The unseemly enthusiasm for struggle and division in Catalonia shows a disregard for history. Such upheaval, even when unavoidable, seldom ends as dreamily as the idealists envision. As George Orwell recalled of his own time there: ‘It seemed queer, in the barber’s shop, to see the Anarchist notice still on the wall, explaining that tips were prohibited. “The Revolution has struck off our chains,” the notice said. I felt like telling the barbers that their chains would soon be back on again if they didn’t look out.’

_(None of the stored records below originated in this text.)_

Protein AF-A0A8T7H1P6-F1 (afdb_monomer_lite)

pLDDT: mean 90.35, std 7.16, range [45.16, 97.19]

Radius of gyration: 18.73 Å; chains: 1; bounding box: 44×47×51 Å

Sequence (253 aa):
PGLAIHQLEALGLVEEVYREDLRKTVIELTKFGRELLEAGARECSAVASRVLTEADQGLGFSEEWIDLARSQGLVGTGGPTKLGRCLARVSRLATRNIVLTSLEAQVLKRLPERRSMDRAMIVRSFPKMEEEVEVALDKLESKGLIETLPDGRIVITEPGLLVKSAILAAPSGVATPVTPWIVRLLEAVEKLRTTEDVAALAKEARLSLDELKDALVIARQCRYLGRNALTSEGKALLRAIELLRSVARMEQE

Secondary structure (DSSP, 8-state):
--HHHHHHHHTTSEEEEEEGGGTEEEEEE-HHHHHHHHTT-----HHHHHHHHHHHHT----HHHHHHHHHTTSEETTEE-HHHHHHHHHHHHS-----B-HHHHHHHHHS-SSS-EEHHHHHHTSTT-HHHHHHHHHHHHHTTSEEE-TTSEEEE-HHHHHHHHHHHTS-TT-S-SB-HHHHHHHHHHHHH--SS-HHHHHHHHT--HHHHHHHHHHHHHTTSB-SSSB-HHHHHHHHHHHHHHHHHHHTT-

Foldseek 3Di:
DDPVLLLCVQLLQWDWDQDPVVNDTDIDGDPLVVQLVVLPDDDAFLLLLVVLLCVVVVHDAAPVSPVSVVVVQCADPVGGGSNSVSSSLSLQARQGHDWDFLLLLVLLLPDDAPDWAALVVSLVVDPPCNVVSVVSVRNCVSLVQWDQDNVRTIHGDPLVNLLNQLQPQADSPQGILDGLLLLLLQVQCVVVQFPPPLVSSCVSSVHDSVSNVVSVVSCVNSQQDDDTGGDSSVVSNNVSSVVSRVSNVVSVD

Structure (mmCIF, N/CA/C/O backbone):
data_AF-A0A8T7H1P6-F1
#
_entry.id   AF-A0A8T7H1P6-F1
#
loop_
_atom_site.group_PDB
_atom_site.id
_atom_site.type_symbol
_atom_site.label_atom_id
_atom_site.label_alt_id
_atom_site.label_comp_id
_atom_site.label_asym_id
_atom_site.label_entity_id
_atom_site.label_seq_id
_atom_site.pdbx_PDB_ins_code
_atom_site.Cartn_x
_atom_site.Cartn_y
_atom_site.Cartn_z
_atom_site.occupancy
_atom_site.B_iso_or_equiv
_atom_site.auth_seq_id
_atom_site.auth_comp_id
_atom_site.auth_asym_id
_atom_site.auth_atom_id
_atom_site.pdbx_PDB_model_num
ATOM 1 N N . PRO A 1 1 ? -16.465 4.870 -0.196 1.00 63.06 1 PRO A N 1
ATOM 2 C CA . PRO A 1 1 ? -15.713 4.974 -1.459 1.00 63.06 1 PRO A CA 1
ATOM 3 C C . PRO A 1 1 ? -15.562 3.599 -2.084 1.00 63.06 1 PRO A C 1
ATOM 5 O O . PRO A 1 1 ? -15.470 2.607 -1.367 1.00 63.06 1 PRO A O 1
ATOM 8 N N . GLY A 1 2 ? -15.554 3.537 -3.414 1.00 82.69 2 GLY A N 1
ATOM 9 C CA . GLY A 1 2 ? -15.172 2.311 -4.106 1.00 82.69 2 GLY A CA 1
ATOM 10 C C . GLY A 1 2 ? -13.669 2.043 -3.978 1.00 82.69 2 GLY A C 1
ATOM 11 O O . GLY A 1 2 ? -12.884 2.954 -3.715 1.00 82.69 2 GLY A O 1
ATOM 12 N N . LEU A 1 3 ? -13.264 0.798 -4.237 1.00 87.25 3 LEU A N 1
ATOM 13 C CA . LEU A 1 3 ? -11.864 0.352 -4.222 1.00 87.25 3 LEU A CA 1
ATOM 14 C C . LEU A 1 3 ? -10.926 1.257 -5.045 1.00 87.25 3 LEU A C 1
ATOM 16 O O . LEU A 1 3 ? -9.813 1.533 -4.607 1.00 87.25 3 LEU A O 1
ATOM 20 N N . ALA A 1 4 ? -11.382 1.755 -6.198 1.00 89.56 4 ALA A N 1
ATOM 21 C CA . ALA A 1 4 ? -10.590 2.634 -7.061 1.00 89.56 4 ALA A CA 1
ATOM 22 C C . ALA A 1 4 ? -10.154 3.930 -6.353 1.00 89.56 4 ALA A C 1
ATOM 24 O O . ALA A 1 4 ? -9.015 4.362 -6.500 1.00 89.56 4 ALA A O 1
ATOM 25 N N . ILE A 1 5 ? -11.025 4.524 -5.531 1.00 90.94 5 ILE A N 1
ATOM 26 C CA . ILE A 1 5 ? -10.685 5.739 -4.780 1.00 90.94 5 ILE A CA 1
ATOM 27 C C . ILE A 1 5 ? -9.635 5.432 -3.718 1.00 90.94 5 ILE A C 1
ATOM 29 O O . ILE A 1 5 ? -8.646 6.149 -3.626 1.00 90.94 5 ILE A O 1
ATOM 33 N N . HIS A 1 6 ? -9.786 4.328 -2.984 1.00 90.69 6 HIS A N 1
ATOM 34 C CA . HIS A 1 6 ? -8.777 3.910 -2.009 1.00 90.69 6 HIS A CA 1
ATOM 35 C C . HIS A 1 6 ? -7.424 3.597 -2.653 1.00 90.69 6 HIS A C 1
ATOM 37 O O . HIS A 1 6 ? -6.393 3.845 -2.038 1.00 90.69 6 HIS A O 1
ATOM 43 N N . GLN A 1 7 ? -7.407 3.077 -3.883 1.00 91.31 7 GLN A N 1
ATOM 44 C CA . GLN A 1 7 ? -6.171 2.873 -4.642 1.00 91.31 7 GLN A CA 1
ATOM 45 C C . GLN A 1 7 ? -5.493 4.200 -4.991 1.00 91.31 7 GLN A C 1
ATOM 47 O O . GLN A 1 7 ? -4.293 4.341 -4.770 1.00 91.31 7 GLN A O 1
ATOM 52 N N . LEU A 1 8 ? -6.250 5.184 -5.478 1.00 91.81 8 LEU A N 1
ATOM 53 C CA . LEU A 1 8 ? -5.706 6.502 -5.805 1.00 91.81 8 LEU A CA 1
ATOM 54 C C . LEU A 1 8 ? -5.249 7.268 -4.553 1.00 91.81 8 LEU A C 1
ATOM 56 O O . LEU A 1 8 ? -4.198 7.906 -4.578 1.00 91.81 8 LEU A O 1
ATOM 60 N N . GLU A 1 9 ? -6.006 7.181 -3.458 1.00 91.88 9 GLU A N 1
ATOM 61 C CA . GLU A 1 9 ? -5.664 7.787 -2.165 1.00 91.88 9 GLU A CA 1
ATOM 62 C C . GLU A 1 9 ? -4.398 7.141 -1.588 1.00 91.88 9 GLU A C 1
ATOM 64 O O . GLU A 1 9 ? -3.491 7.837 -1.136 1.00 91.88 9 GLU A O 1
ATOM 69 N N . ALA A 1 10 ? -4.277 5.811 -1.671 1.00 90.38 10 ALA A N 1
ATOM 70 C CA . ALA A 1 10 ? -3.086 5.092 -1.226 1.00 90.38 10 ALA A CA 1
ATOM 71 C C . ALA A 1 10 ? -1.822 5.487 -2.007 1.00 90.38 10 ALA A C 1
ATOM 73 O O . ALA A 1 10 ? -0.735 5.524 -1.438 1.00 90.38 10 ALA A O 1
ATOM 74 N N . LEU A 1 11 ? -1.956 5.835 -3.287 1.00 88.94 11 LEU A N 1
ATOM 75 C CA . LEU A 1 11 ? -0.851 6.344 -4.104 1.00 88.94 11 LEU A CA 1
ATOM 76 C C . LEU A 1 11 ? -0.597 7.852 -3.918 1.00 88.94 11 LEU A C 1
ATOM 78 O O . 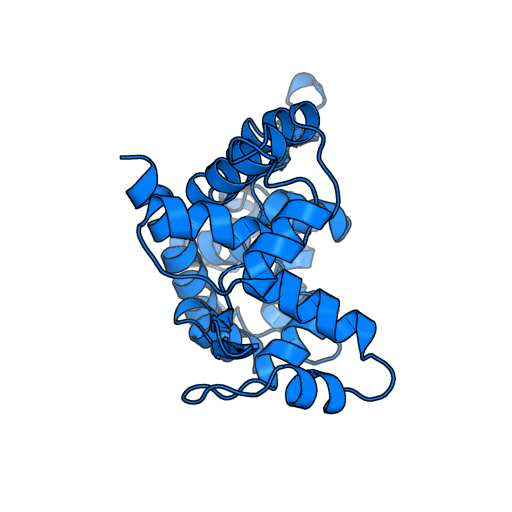LEU A 1 11 ? 0.282 8.403 -4.575 1.00 88.94 11 LEU A O 1
ATOM 82 N N . GLY A 1 12 ? -1.359 8.532 -3.053 1.00 89.94 12 GLY A N 1
ATOM 83 C CA . GLY A 1 12 ? -1.237 9.972 -2.822 1.00 89.94 12 GLY A CA 1
ATOM 84 C C . GLY A 1 12 ? -1.671 10.826 -4.018 1.00 89.94 12 GLY A C 1
ATOM 85 O O . GLY A 1 12 ? -1.225 11.966 -4.152 1.00 89.94 12 GLY A O 1
ATOM 86 N N . LEU A 1 13 ? -2.508 10.287 -4.912 1.00 92.31 13 LEU A N 1
ATOM 87 C CA . LEU A 1 13 ? -2.981 10.967 -6.127 1.00 92.31 13 LEU A CA 1
ATOM 88 C C . LEU A 1 13 ? -4.292 11.725 -5.906 1.00 92.31 13 LEU A C 1
ATOM 90 O O . LEU A 1 13 ? -4.556 12.717 -6.586 1.00 92.31 13 LEU A O 1
ATOM 94 N N . VAL A 1 14 ? -5.104 11.273 -4.954 1.00 93.50 14 VAL A N 1
ATOM 95 C CA . VAL A 1 14 ? -6.321 11.963 -4.515 1.00 93.50 14 VAL A CA 1
ATOM 96 C C . VAL A 1 14 ? -6.359 12.052 -2.999 1.00 93.50 14 VAL A C 1
ATOM 98 O O . VAL A 1 14 ? -5.689 11.286 -2.307 1.00 93.50 14 VAL A O 1
ATOM 101 N N . GLU A 1 15 ? -7.171 12.966 -2.494 1.00 90.81 15 GLU A N 1
ATOM 102 C CA . GLU A 1 15 ? -7.447 13.115 -1.071 1.00 90.81 15 GLU A CA 1
ATOM 103 C C . GLU A 1 15 ? -8.932 13.400 -0.828 1.00 90.81 15 GLU A C 1
ATOM 105 O O . GLU A 1 15 ? -9.625 13.979 -1.669 1.00 90.81 15 GLU A O 1
ATOM 110 N N . GLU A 1 16 ? -9.428 12.962 0.327 1.00 86.75 16 GLU A N 1
ATOM 111 C CA . GLU A 1 16 ? -10.769 13.292 0.802 1.00 86.75 16 GLU A CA 1
ATOM 112 C C . GLU A 1 16 ? -10.726 14.627 1.553 1.00 86.75 16 GLU A C 1
ATOM 114 O O . GLU A 1 16 ? -10.052 14.760 2.578 1.00 86.75 16 GLU A O 1
ATOM 119 N N . VAL A 1 17 ? -11.468 15.615 1.053 1.00 85.62 17 VAL A N 1
ATOM 120 C CA . VAL A 1 17 ? -11.526 16.971 1.608 1.00 85.62 17 VAL A CA 1
ATOM 121 C C . VAL A 1 17 ? -12.959 17.287 2.002 1.00 85.62 17 VAL A C 1
ATOM 123 O O . VAL A 1 17 ? -13.882 17.174 1.193 1.00 85.62 17 VAL A O 1
ATOM 126 N N . TYR A 1 18 ? -13.167 17.714 3.248 1.00 81.81 18 TYR A N 1
ATOM 127 C CA . TYR A 1 18 ? -14.456 18.265 3.652 1.00 81.81 18 TYR A CA 1
ATOM 128 C C . TYR A 1 18 ? -14.599 19.688 3.116 1.00 81.81 18 TYR A C 1
ATOM 130 O O . TYR A 1 18 ? -13.818 20.577 3.456 1.00 81.81 18 TYR A O 1
ATOM 138 N N . ARG A 1 19 ? -15.609 19.900 2.276 1.00 81.38 19 ARG A N 1
ATOM 139 C CA . ARG A 1 19 ? -15.913 21.188 1.658 1.00 81.38 19 ARG A CA 1
ATOM 140 C C . ARG A 1 19 ? -17.067 21.838 2.402 1.00 81.38 19 ARG A C 1
ATOM 142 O O . ARG A 1 19 ? -18.208 21.385 2.298 1.00 81.38 19 ARG A O 1
ATOM 149 N N . GLU A 1 20 ? -16.763 22.881 3.175 1.00 80.19 20 GLU A N 1
ATOM 150 C CA . GLU A 1 20 ? -17.758 23.610 3.975 1.00 80.19 20 GLU A CA 1
ATOM 151 C C . GLU A 1 20 ? -18.859 24.229 3.105 1.00 80.19 20 GLU A C 1
ATOM 153 O O . GLU A 1 20 ? -20.033 24.177 3.476 1.00 80.19 20 GLU A O 1
ATOM 158 N N . ASP A 1 21 ? -18.496 24.732 1.921 1.00 86.12 21 ASP A N 1
ATOM 159 C CA . ASP A 1 21 ? -19.399 25.294 0.910 1.00 86.12 21 ASP A CA 1
ATOM 160 C C . ASP A 1 21 ? -20.443 24.281 0.426 1.00 86.12 21 ASP A C 1
ATOM 162 O O . ASP A 1 21 ? -21.591 24.634 0.160 1.00 86.12 21 ASP A O 1
ATOM 166 N N . LEU A 1 22 ? -20.063 23.006 0.366 1.00 81.75 22 LEU A N 1
ATOM 167 C CA . LEU A 1 22 ? -20.923 21.917 -0.093 1.00 81.75 22 LEU A CA 1
ATOM 168 C C . LEU A 1 22 ? -21.497 21.079 1.057 1.00 81.75 22 LEU A C 1
ATOM 170 O O . LEU A 1 22 ? -22.277 20.160 0.800 1.00 81.75 22 LEU A O 1
ATOM 174 N N . ARG A 1 23 ? -21.088 21.368 2.303 1.00 78.75 23 ARG A N 1
ATOM 175 C CA . ARG A 1 23 ? -21.370 20.585 3.520 1.00 78.75 23 ARG A CA 1
ATOM 176 C C . ARG A 1 23 ? -21.200 19.076 3.320 1.00 78.75 23 ARG A C 1
ATOM 178 O O . ARG A 1 23 ? -22.000 18.281 3.811 1.00 78.75 23 ARG A O 1
ATOM 185 N N . LYS A 1 24 ? -20.180 18.678 2.560 1.00 81.56 24 LYS A N 1
ATOM 186 C CA . LYS A 1 24 ? -19.908 17.273 2.245 1.00 81.56 24 LYS A CA 1
ATOM 187 C C . LYS A 1 24 ? -18.426 17.029 2.009 1.00 81.56 24 LYS A C 1
ATOM 189 O O . LYS A 1 24 ? -17.695 17.927 1.592 1.00 81.56 24 LYS A O 1
ATOM 194 N N . THR A 1 25 ? -18.011 15.787 2.218 1.00 81.38 25 THR A N 1
ATOM 195 C CA . THR A 1 25 ? -16.698 15.304 1.793 1.00 81.38 25 THR A CA 1
ATOM 196 C C . THR A 1 25 ? -16.701 15.096 0.282 1.00 81.38 25 THR A C 1
ATOM 198 O O . THR A 1 25 ? -17.622 14.492 -0.273 1.00 81.38 25 THR A O 1
ATOM 201 N N . VAL A 1 26 ? -15.684 15.622 -0.390 1.00 88.56 26 VAL A N 1
ATOM 202 C CA . VAL A 1 26 ? -15.427 15.417 -1.817 1.00 88.56 26 VAL A CA 1
ATOM 203 C C . VAL A 1 26 ? -14.038 14.823 -2.007 1.00 88.56 26 VAL A C 1
ATOM 205 O O . VAL A 1 26 ? -13.198 14.883 -1.112 1.00 88.56 26 VAL A O 1
ATOM 208 N N . ILE A 1 27 ? -13.804 14.246 -3.180 1.00 91.38 27 ILE A N 1
ATOM 209 C CA . ILE A 1 27 ? -12.499 13.715 -3.566 1.00 91.38 27 ILE A CA 1
ATOM 210 C C . ILE A 1 27 ? -11.848 14.738 -4.488 1.00 91.38 27 ILE A C 1
ATOM 212 O O . ILE A 1 27 ? -12.413 15.073 -5.532 1.00 91.38 27 ILE A O 1
ATOM 216 N N . GLU A 1 28 ? -10.674 15.226 -4.108 1.00 93.75 28 GLU A N 1
ATOM 217 C CA . GLU A 1 28 ? -9.896 16.178 -4.898 1.00 93.75 28 GLU A CA 1
ATOM 218 C C . GLU A 1 28 ? -8.587 15.537 -5.366 1.00 93.75 28 GLU A C 1
ATOM 220 O O . GLU A 1 28 ? -8.029 14.657 -4.711 1.00 93.75 28 GLU A O 1
ATOM 225 N N . LEU A 1 29 ? -8.088 15.965 -6.528 1.00 94.44 29 LEU A N 1
ATOM 226 C CA . LEU A 1 29 ? -6.753 15.576 -6.980 1.00 94.44 29 LEU A CA 1
ATOM 227 C C . LEU A 1 29 ? -5.706 16.255 -6.100 1.00 94.44 29 LEU A C 1
ATOM 229 O O . LEU A 1 29 ? -5.768 17.467 -5.877 1.00 94.44 29 LEU A O 1
ATOM 233 N N . THR A 1 30 ? -4.685 15.511 -5.694 1.00 93.75 30 THR A N 1
ATOM 234 C CA . THR A 1 30 ? -3.497 16.114 -5.087 1.00 93.75 30 THR A CA 1
ATOM 235 C C . THR A 1 30 ? -2.667 16.827 -6.160 1.00 93.75 30 THR A C 1
ATOM 237 O O . THR A 1 30 ? -2.936 16.738 -7.366 1.00 93.75 30 THR A O 1
ATOM 240 N N . LYS A 1 31 ? -1.600 17.521 -5.742 1.00 93.56 31 LYS A N 1
ATOM 241 C CA . LYS A 1 31 ? -0.597 18.058 -6.676 1.00 93.56 31 LYS A CA 1
ATOM 242 C C . LYS A 1 31 ? -0.053 16.959 -7.602 1.00 93.56 31 LYS A C 1
ATOM 244 O O . LYS A 1 31 ? -0.017 17.158 -8.811 1.00 93.56 31 LYS A O 1
ATOM 249 N N . PHE A 1 32 ? 0.281 15.795 -7.045 1.00 93.25 32 PHE A N 1
ATOM 250 C CA . PHE A 1 32 ? 0.799 14.658 -7.804 1.00 93.25 32 PHE A CA 1
ATOM 251 C C . PHE A 1 32 ? -0.242 14.058 -8.752 1.00 93.25 32 PHE A C 1
ATOM 253 O O . PHE A 1 32 ? 0.093 13.735 -9.890 1.00 93.25 32 PHE A O 1
ATOM 260 N N . GLY A 1 33 ? -1.505 13.966 -8.322 1.00 93.44 33 GLY A N 1
ATOM 261 C CA . GLY A 1 33 ? -2.602 13.518 -9.181 1.00 93.44 33 GLY A CA 1
ATOM 262 C C . GLY A 1 33 ? -2.778 14.396 -10.420 1.00 93.44 33 GLY A C 1
ATOM 263 O O . GLY A 1 33 ? -2.874 13.878 -11.532 1.00 93.44 33 GLY A O 1
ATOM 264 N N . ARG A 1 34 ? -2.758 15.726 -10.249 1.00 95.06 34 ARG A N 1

Deprived of their own struggle, for now, the Nationalists are working out their frustrations and patronising Catalans in the process. They are patronising us too. We don’t want their homage to Catalonia, we want home-building in Cumbernauld.
*****
I was 17 when a fine teacher introduced me to an alluring and dangerous one. It was Mr McGlone’s English class and this frustrated but brilliant dominie would slouch against a filing cabinet branded with his shoe prints — rumour had it he kicked the unit every time he was forced to teach Sunset Song — and read to us from The Prime of Miss Jean Brodie.
Muriel Spark’s Edinburgh schoolmarm has been softened by memory and Hollywood into an ‘inspirational’ educator — ‘Oh Brodie, my Brodie!’ In fact, she was a deeply sinister romantic who instructed her young charges in fascism and fornication, beguiling them with dubious tales of her eternal prime.
Newly announced plans to mark Spark’s centenary include the republishing of her 22 novels. This is welcome news but it is to her sketch of Calvinism transfigured, semi-liberated and with its own capricious moral code, that I will again be drawn. When Jean Brodie gets you at an impressionable age, you are hers for life.
*****
It’s Hallowe’en tomorrow and some schools encourage younger children to come to lessons in costume. If you want to inspire true terror in their teachers, dress them up as John Swinney’s eduction reforms. More frightening than any goblin and cheap too — all you’ll need is the price of a blank sheet of paper.